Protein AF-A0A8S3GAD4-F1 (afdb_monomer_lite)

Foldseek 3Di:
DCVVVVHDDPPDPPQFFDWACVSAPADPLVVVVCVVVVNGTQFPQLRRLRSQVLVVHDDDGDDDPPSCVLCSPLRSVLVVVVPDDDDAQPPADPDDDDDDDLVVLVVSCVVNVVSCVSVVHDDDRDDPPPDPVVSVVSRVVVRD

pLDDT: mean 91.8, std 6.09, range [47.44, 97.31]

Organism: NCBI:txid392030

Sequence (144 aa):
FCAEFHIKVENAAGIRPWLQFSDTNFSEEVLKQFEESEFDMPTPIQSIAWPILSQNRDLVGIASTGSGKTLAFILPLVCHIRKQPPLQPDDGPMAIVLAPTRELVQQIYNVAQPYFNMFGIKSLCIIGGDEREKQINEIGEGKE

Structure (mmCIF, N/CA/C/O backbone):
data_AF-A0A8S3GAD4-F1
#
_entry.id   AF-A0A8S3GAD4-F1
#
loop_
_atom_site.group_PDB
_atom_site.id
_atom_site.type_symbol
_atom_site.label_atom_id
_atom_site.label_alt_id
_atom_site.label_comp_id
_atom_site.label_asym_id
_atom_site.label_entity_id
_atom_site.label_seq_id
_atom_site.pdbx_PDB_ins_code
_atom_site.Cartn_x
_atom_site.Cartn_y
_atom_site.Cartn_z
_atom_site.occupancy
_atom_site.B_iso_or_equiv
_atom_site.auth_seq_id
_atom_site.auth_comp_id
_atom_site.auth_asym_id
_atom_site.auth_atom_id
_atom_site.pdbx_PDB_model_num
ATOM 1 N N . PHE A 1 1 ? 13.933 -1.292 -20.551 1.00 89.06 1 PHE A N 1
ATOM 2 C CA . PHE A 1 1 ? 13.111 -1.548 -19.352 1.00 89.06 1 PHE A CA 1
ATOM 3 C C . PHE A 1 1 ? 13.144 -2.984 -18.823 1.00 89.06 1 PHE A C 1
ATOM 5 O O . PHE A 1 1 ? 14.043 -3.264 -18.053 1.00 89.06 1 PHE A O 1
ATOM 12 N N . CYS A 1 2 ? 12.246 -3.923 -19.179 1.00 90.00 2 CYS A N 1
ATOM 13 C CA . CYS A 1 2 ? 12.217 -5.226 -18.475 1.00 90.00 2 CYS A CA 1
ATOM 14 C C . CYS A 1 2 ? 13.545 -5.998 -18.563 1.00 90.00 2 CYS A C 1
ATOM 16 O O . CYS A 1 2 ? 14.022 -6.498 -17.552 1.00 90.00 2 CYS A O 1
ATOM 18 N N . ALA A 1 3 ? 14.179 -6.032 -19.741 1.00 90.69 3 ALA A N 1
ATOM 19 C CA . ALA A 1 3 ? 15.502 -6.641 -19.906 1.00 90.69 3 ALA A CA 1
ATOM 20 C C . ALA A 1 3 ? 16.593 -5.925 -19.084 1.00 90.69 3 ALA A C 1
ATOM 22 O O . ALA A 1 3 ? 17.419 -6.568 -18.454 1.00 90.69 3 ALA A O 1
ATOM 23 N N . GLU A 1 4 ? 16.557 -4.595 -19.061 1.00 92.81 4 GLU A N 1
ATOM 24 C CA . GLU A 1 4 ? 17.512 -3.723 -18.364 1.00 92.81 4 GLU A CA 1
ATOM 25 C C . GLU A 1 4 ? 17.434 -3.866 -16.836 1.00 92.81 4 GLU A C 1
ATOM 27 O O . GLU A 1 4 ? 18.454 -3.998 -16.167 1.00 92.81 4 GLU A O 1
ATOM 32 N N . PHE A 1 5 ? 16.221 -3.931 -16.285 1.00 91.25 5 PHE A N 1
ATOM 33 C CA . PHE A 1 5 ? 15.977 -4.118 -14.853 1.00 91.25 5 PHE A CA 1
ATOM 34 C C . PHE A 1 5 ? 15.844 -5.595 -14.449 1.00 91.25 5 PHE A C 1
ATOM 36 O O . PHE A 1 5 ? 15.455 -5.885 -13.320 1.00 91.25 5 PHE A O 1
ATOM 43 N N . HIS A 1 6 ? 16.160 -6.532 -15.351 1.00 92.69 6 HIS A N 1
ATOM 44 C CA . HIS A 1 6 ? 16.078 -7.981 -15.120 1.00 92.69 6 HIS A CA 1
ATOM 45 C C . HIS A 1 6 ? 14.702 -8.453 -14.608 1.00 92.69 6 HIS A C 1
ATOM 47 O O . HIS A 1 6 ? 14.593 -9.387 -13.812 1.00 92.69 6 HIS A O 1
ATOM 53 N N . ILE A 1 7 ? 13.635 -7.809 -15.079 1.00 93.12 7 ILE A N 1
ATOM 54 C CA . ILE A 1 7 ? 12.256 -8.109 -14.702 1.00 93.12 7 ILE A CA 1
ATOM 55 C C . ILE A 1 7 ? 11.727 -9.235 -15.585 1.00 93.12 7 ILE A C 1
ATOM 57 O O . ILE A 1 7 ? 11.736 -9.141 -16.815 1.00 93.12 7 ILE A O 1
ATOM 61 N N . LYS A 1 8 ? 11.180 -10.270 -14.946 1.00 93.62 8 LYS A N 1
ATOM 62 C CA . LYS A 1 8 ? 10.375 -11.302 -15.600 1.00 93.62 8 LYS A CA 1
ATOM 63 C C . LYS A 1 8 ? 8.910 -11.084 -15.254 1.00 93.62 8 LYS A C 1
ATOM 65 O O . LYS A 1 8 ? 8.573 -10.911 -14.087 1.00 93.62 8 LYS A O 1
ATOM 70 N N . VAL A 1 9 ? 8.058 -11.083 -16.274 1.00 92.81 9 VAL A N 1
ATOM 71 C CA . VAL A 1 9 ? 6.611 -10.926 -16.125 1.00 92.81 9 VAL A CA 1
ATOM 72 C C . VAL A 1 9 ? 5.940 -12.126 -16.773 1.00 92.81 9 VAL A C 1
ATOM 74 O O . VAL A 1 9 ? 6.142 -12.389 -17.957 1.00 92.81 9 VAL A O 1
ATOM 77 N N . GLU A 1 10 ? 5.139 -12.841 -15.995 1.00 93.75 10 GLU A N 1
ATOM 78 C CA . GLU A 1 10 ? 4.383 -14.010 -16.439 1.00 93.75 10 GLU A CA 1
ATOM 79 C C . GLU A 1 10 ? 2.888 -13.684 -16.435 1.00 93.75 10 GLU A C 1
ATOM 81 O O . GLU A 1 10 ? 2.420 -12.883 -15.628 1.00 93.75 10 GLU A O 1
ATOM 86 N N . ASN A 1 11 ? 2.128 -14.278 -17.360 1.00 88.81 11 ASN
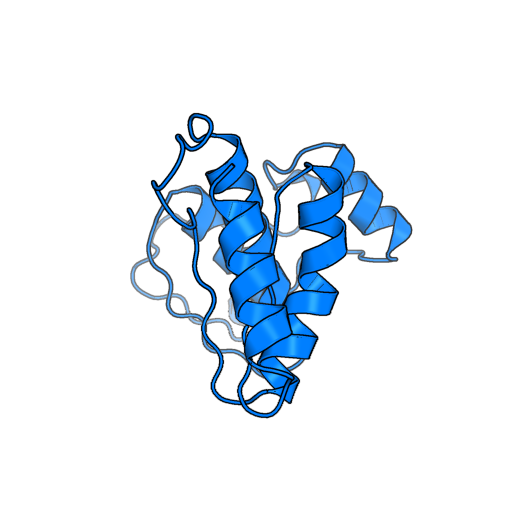 A N 1
ATOM 87 C CA . ASN A 1 11 ? 0.667 -14.136 -17.450 1.00 88.81 11 ASN A CA 1
ATOM 88 C C . ASN A 1 11 ? 0.134 -12.689 -17.531 1.00 88.81 11 ASN A C 1
ATOM 90 O O . ASN A 1 11 ? -1.039 -12.441 -17.268 1.00 88.81 11 ASN A O 1
ATOM 94 N N . ALA A 1 12 ? 0.953 -11.722 -17.949 1.00 84.81 12 ALA A N 1
ATOM 95 C CA . ALA A 1 12 ? 0.570 -10.315 -18.112 1.00 84.81 12 ALA A CA 1
ATOM 96 C C . ALA A 1 12 ? 0.806 -9.819 -19.552 1.00 84.81 12 ALA A C 1
ATOM 98 O O . ALA A 1 12 ? 1.329 -8.732 -19.791 1.00 84.81 12 ALA A O 1
ATOM 99 N N . ALA A 1 13 ? 0.407 -10.635 -20.533 1.00 80.62 13 ALA A N 1
ATOM 100 C CA . ALA A 1 13 ? 0.479 -10.267 -21.944 1.00 80.62 13 ALA A CA 1
ATOM 101 C C . ALA A 1 13 ? -0.277 -8.951 -22.213 1.00 80.62 13 ALA A C 1
ATOM 103 O O . ALA A 1 13 ? -1.391 -8.755 -21.731 1.00 80.62 13 ALA A O 1
ATOM 104 N N . GLY A 1 14 ? 0.346 -8.045 -22.971 1.00 83.25 14 GLY A N 1
ATOM 105 C CA . GLY A 1 14 ? -0.234 -6.748 -23.336 1.00 83.25 14 GLY A CA 1
ATOM 106 C C . GLY A 1 14 ? -0.115 -5.645 -22.277 1.00 83.25 14 GLY A C 1
ATOM 107 O O . GLY A 1 14 ? -0.384 -4.489 -22.598 1.00 83.25 14 GLY A O 1
ATOM 108 N N . ILE A 1 15 ? 0.336 -5.952 -21.056 1.00 88.06 15 ILE A N 1
ATOM 109 C CA . ILE A 1 15 ? 0.589 -4.932 -20.034 1.00 88.06 15 ILE A CA 1
ATOM 110 C C . ILE A 1 15 ? 1.868 -4.168 -20.377 1.00 88.06 15 ILE A C 1
ATOM 112 O O . ILE A 1 15 ? 2.939 -4.758 -20.530 1.00 88.06 15 ILE A O 1
ATOM 116 N N . ARG A 1 16 ? 1.753 -2.842 -20.484 1.00 92.75 16 ARG A N 1
ATOM 117 C CA . ARG A 1 16 ? 2.891 -1.940 -20.676 1.00 92.75 16 ARG A CA 1
ATOM 118 C C . ARG A 1 16 ? 3.309 -1.341 -19.329 1.00 92.75 16 ARG A C 1
ATOM 120 O O . ARG A 1 16 ? 2.420 -0.908 -18.597 1.00 92.75 16 ARG A O 1
ATOM 127 N N . PRO A 1 17 ? 4.613 -1.308 -19.001 1.00 95.00 17 PRO A N 1
ATOM 128 C CA . PRO A 1 17 ? 5.087 -0.641 -17.795 1.00 95.00 17 PRO A CA 1
ATOM 129 C C . PRO A 1 17 ? 4.755 0.858 -17.816 1.00 95.00 17 PRO A C 1
ATOM 131 O O . PRO A 1 17 ? 4.871 1.484 -18.870 1.00 95.00 17 PRO A O 1
ATOM 134 N N . TRP A 1 18 ? 4.394 1.421 -16.665 1.00 96.25 18 TRP A N 1
ATOM 135 C CA . TRP A 1 18 ? 4.293 2.870 -16.456 1.00 96.25 18 TRP A CA 1
ATOM 136 C C . TRP A 1 18 ? 5.645 3.397 -15.988 1.00 96.25 18 TRP A C 1
ATOM 138 O O . TRP A 1 18 ? 6.094 3.040 -14.902 1.00 96.25 18 TRP A O 1
ATOM 148 N N . LEU A 1 19 ? 6.320 4.176 -16.832 1.00 94.94 19 LEU A N 1
ATOM 149 C CA . LEU A 1 19 ? 7.709 4.594 -16.619 1.00 94.94 19 LEU A CA 1
ATOM 150 C C . LEU A 1 19 ? 7.815 6.016 -16.076 1.00 94.94 19 LEU A C 1
ATOM 152 O O . LEU A 1 19 ? 8.823 6.366 -15.474 1.00 94.94 19 LEU A O 1
ATOM 156 N N . GLN A 1 20 ? 6.784 6.825 -16.290 1.00 93.56 20 GLN A N 1
ATOM 157 C CA . GLN A 1 20 ? 6.658 8.179 -15.771 1.00 93.56 20 GLN A CA 1
ATOM 158 C C . GLN A 1 20 ? 5.358 8.298 -14.980 1.00 93.56 20 GLN A C 1
ATOM 160 O O . GLN A 1 20 ? 4.408 7.553 -15.220 1.00 93.56 20 GLN A O 1
ATOM 165 N N . PHE A 1 21 ? 5.264 9.262 -14.063 1.00 91.56 21 PHE A N 1
ATOM 166 C CA . PHE A 1 21 ? 3.992 9.487 -13.368 1.00 91.56 21 PHE A CA 1
ATOM 167 C C . PHE A 1 21 ? 2.879 9.973 -14.300 1.00 91.56 21 PHE A C 1
ATOM 169 O O . PHE A 1 21 ? 1.712 9.686 -14.048 1.00 91.56 21 PHE A O 1
ATOM 176 N N . SER A 1 22 ? 3.238 10.620 -15.411 1.00 89.19 22 SER A N 1
ATOM 177 C CA . SER A 1 22 ? 2.320 10.984 -16.496 1.00 89.19 22 SER A CA 1
ATOM 178 C C . SER A 1 22 ? 1.696 9.776 -17.206 1.00 89.19 22 SER A C 1
ATOM 180 O O . SER A 1 22 ? 0.638 9.920 -17.812 1.00 89.19 22 SER A O 1
ATOM 182 N N . ASP A 
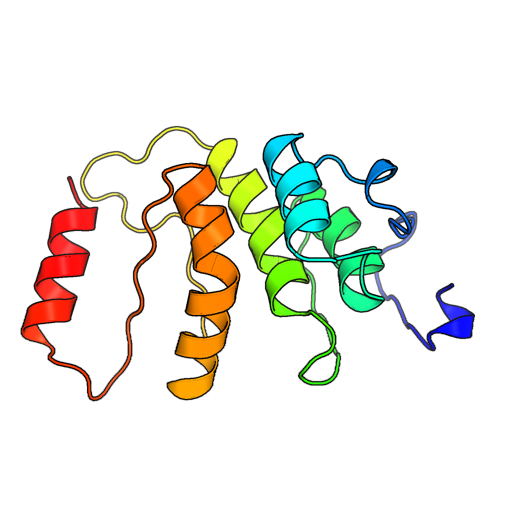1 23 ? 2.302 8.585 -17.110 1.00 89.75 23 ASP A N 1
ATOM 183 C CA . ASP A 1 23 ? 1.712 7.338 -17.617 1.00 89.75 23 ASP A CA 1
ATOM 184 C C . ASP A 1 23 ? 0.638 6.778 -16.667 1.00 89.75 23 ASP A C 1
ATOM 186 O O . ASP A 1 23 ? -0.106 5.864 -17.031 1.00 89.75 23 ASP A O 1
ATOM 190 N N . THR A 1 24 ? 0.589 7.275 -15.427 1.00 91.06 24 THR A N 1
ATOM 191 C CA . THR A 1 24 ? -0.299 6.766 -14.382 1.00 91.06 24 THR A CA 1
ATOM 192 C C . THR A 1 24 ? -1.647 7.473 -14.406 1.00 91.06 24 THR A C 1
ATOM 194 O O . THR A 1 24 ? -1.770 8.628 -14.799 1.00 91.06 24 THR A O 1
ATOM 197 N N . ASN A 1 25 ? -2.668 6.788 -13.895 1.00 89.19 25 ASN A N 1
ATOM 198 C CA . ASN A 1 25 ? -4.001 7.362 -13.702 1.00 89.19 25 ASN A CA 1
ATOM 199 C C . ASN A 1 25 ? -4.207 7.863 -12.260 1.00 89.19 25 ASN A C 1
ATOM 201 O O . ASN A 1 25 ? -5.325 7.803 -11.739 1.00 89.19 25 ASN A O 1
ATOM 205 N N . PHE A 1 26 ? -3.129 8.255 -11.574 1.00 93.12 26 PHE A N 1
ATOM 206 C CA . PHE A 1 26 ? -3.213 8.806 -10.223 1.00 93.12 26 PHE A CA 1
ATOM 207 C C . PHE A 1 26 ? -3.712 10.255 -10.250 1.00 93.12 26 PHE A C 1
ATOM 209 O O . PHE A 1 26 ? -3.579 10.948 -11.256 1.00 93.12 26 PHE A O 1
ATOM 216 N N . SER A 1 27 ? -4.344 10.697 -9.160 1.00 92.69 27 SER A N 1
ATOM 217 C CA . SER A 1 27 ? -4.891 12.054 -9.075 1.00 92.69 27 SER A CA 1
ATOM 218 C C . SER A 1 27 ? -3.795 13.092 -8.822 1.00 92.69 27 SER A C 1
ATOM 220 O O . SER A 1 27 ? -2.711 12.748 -8.349 1.00 92.69 27 SER A O 1
ATOM 222 N N . GLU A 1 28 ? -4.083 14.363 -9.111 1.00 92.25 28 GLU A N 1
ATOM 223 C CA . GLU A 1 28 ? -3.127 15.470 -8.951 1.00 92.25 28 GLU A CA 1
ATOM 224 C C . GLU A 1 28 ? -2.567 15.564 -7.526 1.00 92.25 28 GLU A C 1
ATOM 226 O O . GLU A 1 28 ? -1.391 15.865 -7.351 1.00 92.25 28 GLU A O 1
ATOM 231 N N . GLU A 1 29 ? -3.363 15.235 -6.505 1.00 93.19 29 GLU A N 1
ATOM 232 C CA . GLU A 1 29 ? -2.913 15.229 -5.111 1.00 93.19 29 GLU A CA 1
ATOM 233 C C . GLU A 1 29 ? -1.813 14.183 -4.863 1.00 93.19 29 GLU A C 1
ATOM 235 O O . GLU A 1 29 ? -0.848 14.462 -4.154 1.00 93.19 29 GLU A O 1
ATOM 240 N N . VAL A 1 30 ? -1.913 13.001 -5.490 1.00 93.25 30 VAL A N 1
ATOM 241 C CA . VAL A 1 30 ? -0.870 11.962 -5.410 1.00 93.25 30 VAL A CA 1
ATOM 242 C C . VAL A 1 30 ? 0.389 12.412 -6.143 1.00 93.25 30 VAL A C 1
ATOM 244 O O . VAL A 1 30 ? 1.489 12.244 -5.627 1.00 93.25 30 VAL A O 1
ATOM 247 N N . LEU A 1 31 ? 0.230 12.989 -7.337 1.00 92.44 31 LEU A N 1
ATOM 248 C CA . LEU A 1 31 ? 1.355 13.469 -8.141 1.00 92.44 31 LEU A CA 1
ATOM 249 C C . LEU A 1 31 ? 2.125 14.572 -7.408 1.00 92.44 31 LEU A C 1
ATOM 251 O O . LEU A 1 31 ? 3.346 14.505 -7.305 1.00 92.44 31 LEU A O 1
ATOM 255 N N . LYS A 1 32 ? 1.408 15.522 -6.803 1.00 91.38 32 LYS A N 1
ATOM 256 C CA . LYS A 1 32 ? 2.002 16.573 -5.976 1.00 91.38 32 LYS A CA 1
ATOM 257 C C . LYS A 1 32 ? 2.731 16.003 -4.757 1.00 91.38 32 LYS A C 1
ATOM 259 O O . LYS A 1 32 ? 3.816 16.459 -4.416 1.00 91.38 32 LYS A O 1
ATOM 264 N N . GLN A 1 33 ? 2.173 14.977 -4.116 1.00 90.75 33 GLN A N 1
ATOM 265 C CA . GLN A 1 33 ? 2.843 14.305 -3.003 1.00 90.75 33 GLN A CA 1
ATOM 266 C C . GLN A 1 33 ? 4.146 13.626 -3.431 1.00 90.75 33 GLN A C 1
ATOM 268 O O . GLN A 1 33 ? 5.095 13.617 -2.648 1.00 90.75 33 GLN A O 1
ATOM 273 N N . PHE A 1 34 ? 4.215 13.071 -4.646 1.00 91.31 34 PHE A N 1
ATOM 274 C CA . PHE A 1 34 ? 5.468 12.544 -5.186 1.00 91.31 34 PHE A CA 1
ATOM 275 C C . PHE A 1 34 ? 6.512 13.645 -5.337 1.00 91.31 34 PHE A C 1
ATOM 277 O O . PHE A 1 34 ? 7.617 13.473 -4.828 1.00 91.31 34 PHE A O 1
ATOM 284 N N . GLU A 1 35 ? 6.137 14.788 -5.916 1.00 87.81 35 GLU A N 1
ATOM 285 C CA . GLU A 1 35 ? 7.015 15.960 -6.041 1.00 87.81 35 GLU A CA 1
ATOM 286 C C . GLU A 1 35 ? 7.525 16.446 -4.675 1.00 87.81 35 GLU A C 1
ATOM 288 O O . GLU A 1 35 ? 8.725 16.638 -4.495 1.00 87.81 35 GLU A O 1
ATOM 293 N N . GLU A 1 36 ? 6.640 16.575 -3.680 1.00 88.19 36 GLU A N 1
ATOM 294 C CA . GLU A 1 36 ? 7.000 16.997 -2.317 1.00 88.19 36 GLU A CA 1
ATOM 295 C C . GLU A 1 36 ? 7.902 15.984 -1.591 1.00 88.19 36 GLU A C 1
ATOM 297 O O . GLU A 1 36 ? 8.659 16.355 -0.695 1.00 88.19 36 GLU A O 1
ATOM 302 N N . SER A 1 37 ? 7.824 14.705 -1.966 1.00 84.44 37 SER A N 1
ATOM 303 C CA . SER A 1 37 ? 8.635 13.624 -1.392 1.00 84.44 37 SER A CA 1
ATOM 304 C C . SER A 1 37 ? 9.918 13.316 -2.171 1.00 84.44 37 SER A C 1
ATOM 306 O O . SER A 1 37 ? 10.553 12.302 -1.883 1.00 84.44 37 SER A O 1
ATOM 308 N N . GLU A 1 38 ? 10.283 14.157 -3.149 1.00 85.56 38 GLU A N 1
ATOM 309 C CA . GLU A 1 38 ? 11.428 13.946 -4.056 1.00 85.56 38 GLU A CA 1
ATOM 310 C C . GLU A 1 38 ? 11.384 12.566
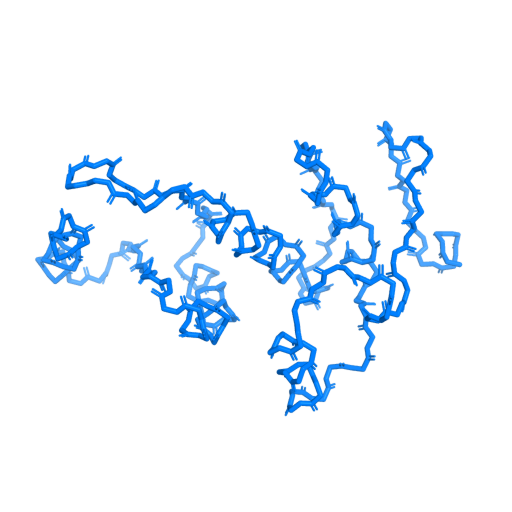 -4.735 1.00 85.56 38 GLU A C 1
ATOM 312 O O . GLU A 1 38 ? 12.391 11.890 -4.954 1.00 85.56 38 GLU A O 1
ATOM 317 N N . PHE A 1 39 ? 10.170 12.103 -5.027 1.00 86.00 39 PHE A N 1
ATOM 318 C CA . PHE A 1 39 ? 9.951 10.825 -5.662 1.00 86.00 39 PHE A CA 1
ATOM 319 C C . PHE A 1 39 ? 9.934 11.032 -7.170 1.00 86.00 39 PHE A C 1
ATOM 321 O O . PHE A 1 39 ? 8.899 11.376 -7.717 1.00 86.00 39 PHE A O 1
ATOM 328 N N . ASP A 1 40 ? 11.085 10.859 -7.825 1.00 84.94 40 ASP A N 1
ATOM 329 C CA . ASP A 1 40 ? 11.290 11.281 -9.221 1.00 84.94 40 ASP A CA 1
ATOM 330 C C . ASP A 1 40 ? 10.582 10.407 -10.263 1.00 84.94 40 ASP A C 1
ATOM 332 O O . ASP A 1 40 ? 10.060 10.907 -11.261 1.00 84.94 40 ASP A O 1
────────────────
** Task description **
What you return must be the lines above that run from the line with "ATOM 71 C CA" to the line with "ATOM 74 O O", inclusive, each copied exactly.

** Response to this task **
ATOM 71 C CA . VAL A 1 9 ? 6.611 -10.926 -16.125 1.00 92.81 9 VAL A CA 1
ATOM 72 C C . VAL A 1 9 ? 5.940 -12.126 -16.773 1.00 92.81 9 VAL A C 1
ATOM 74 O O . VAL A 1 9 ? 6.142 -12.389 -17.957 1.00 92.81 9 VAL A O 1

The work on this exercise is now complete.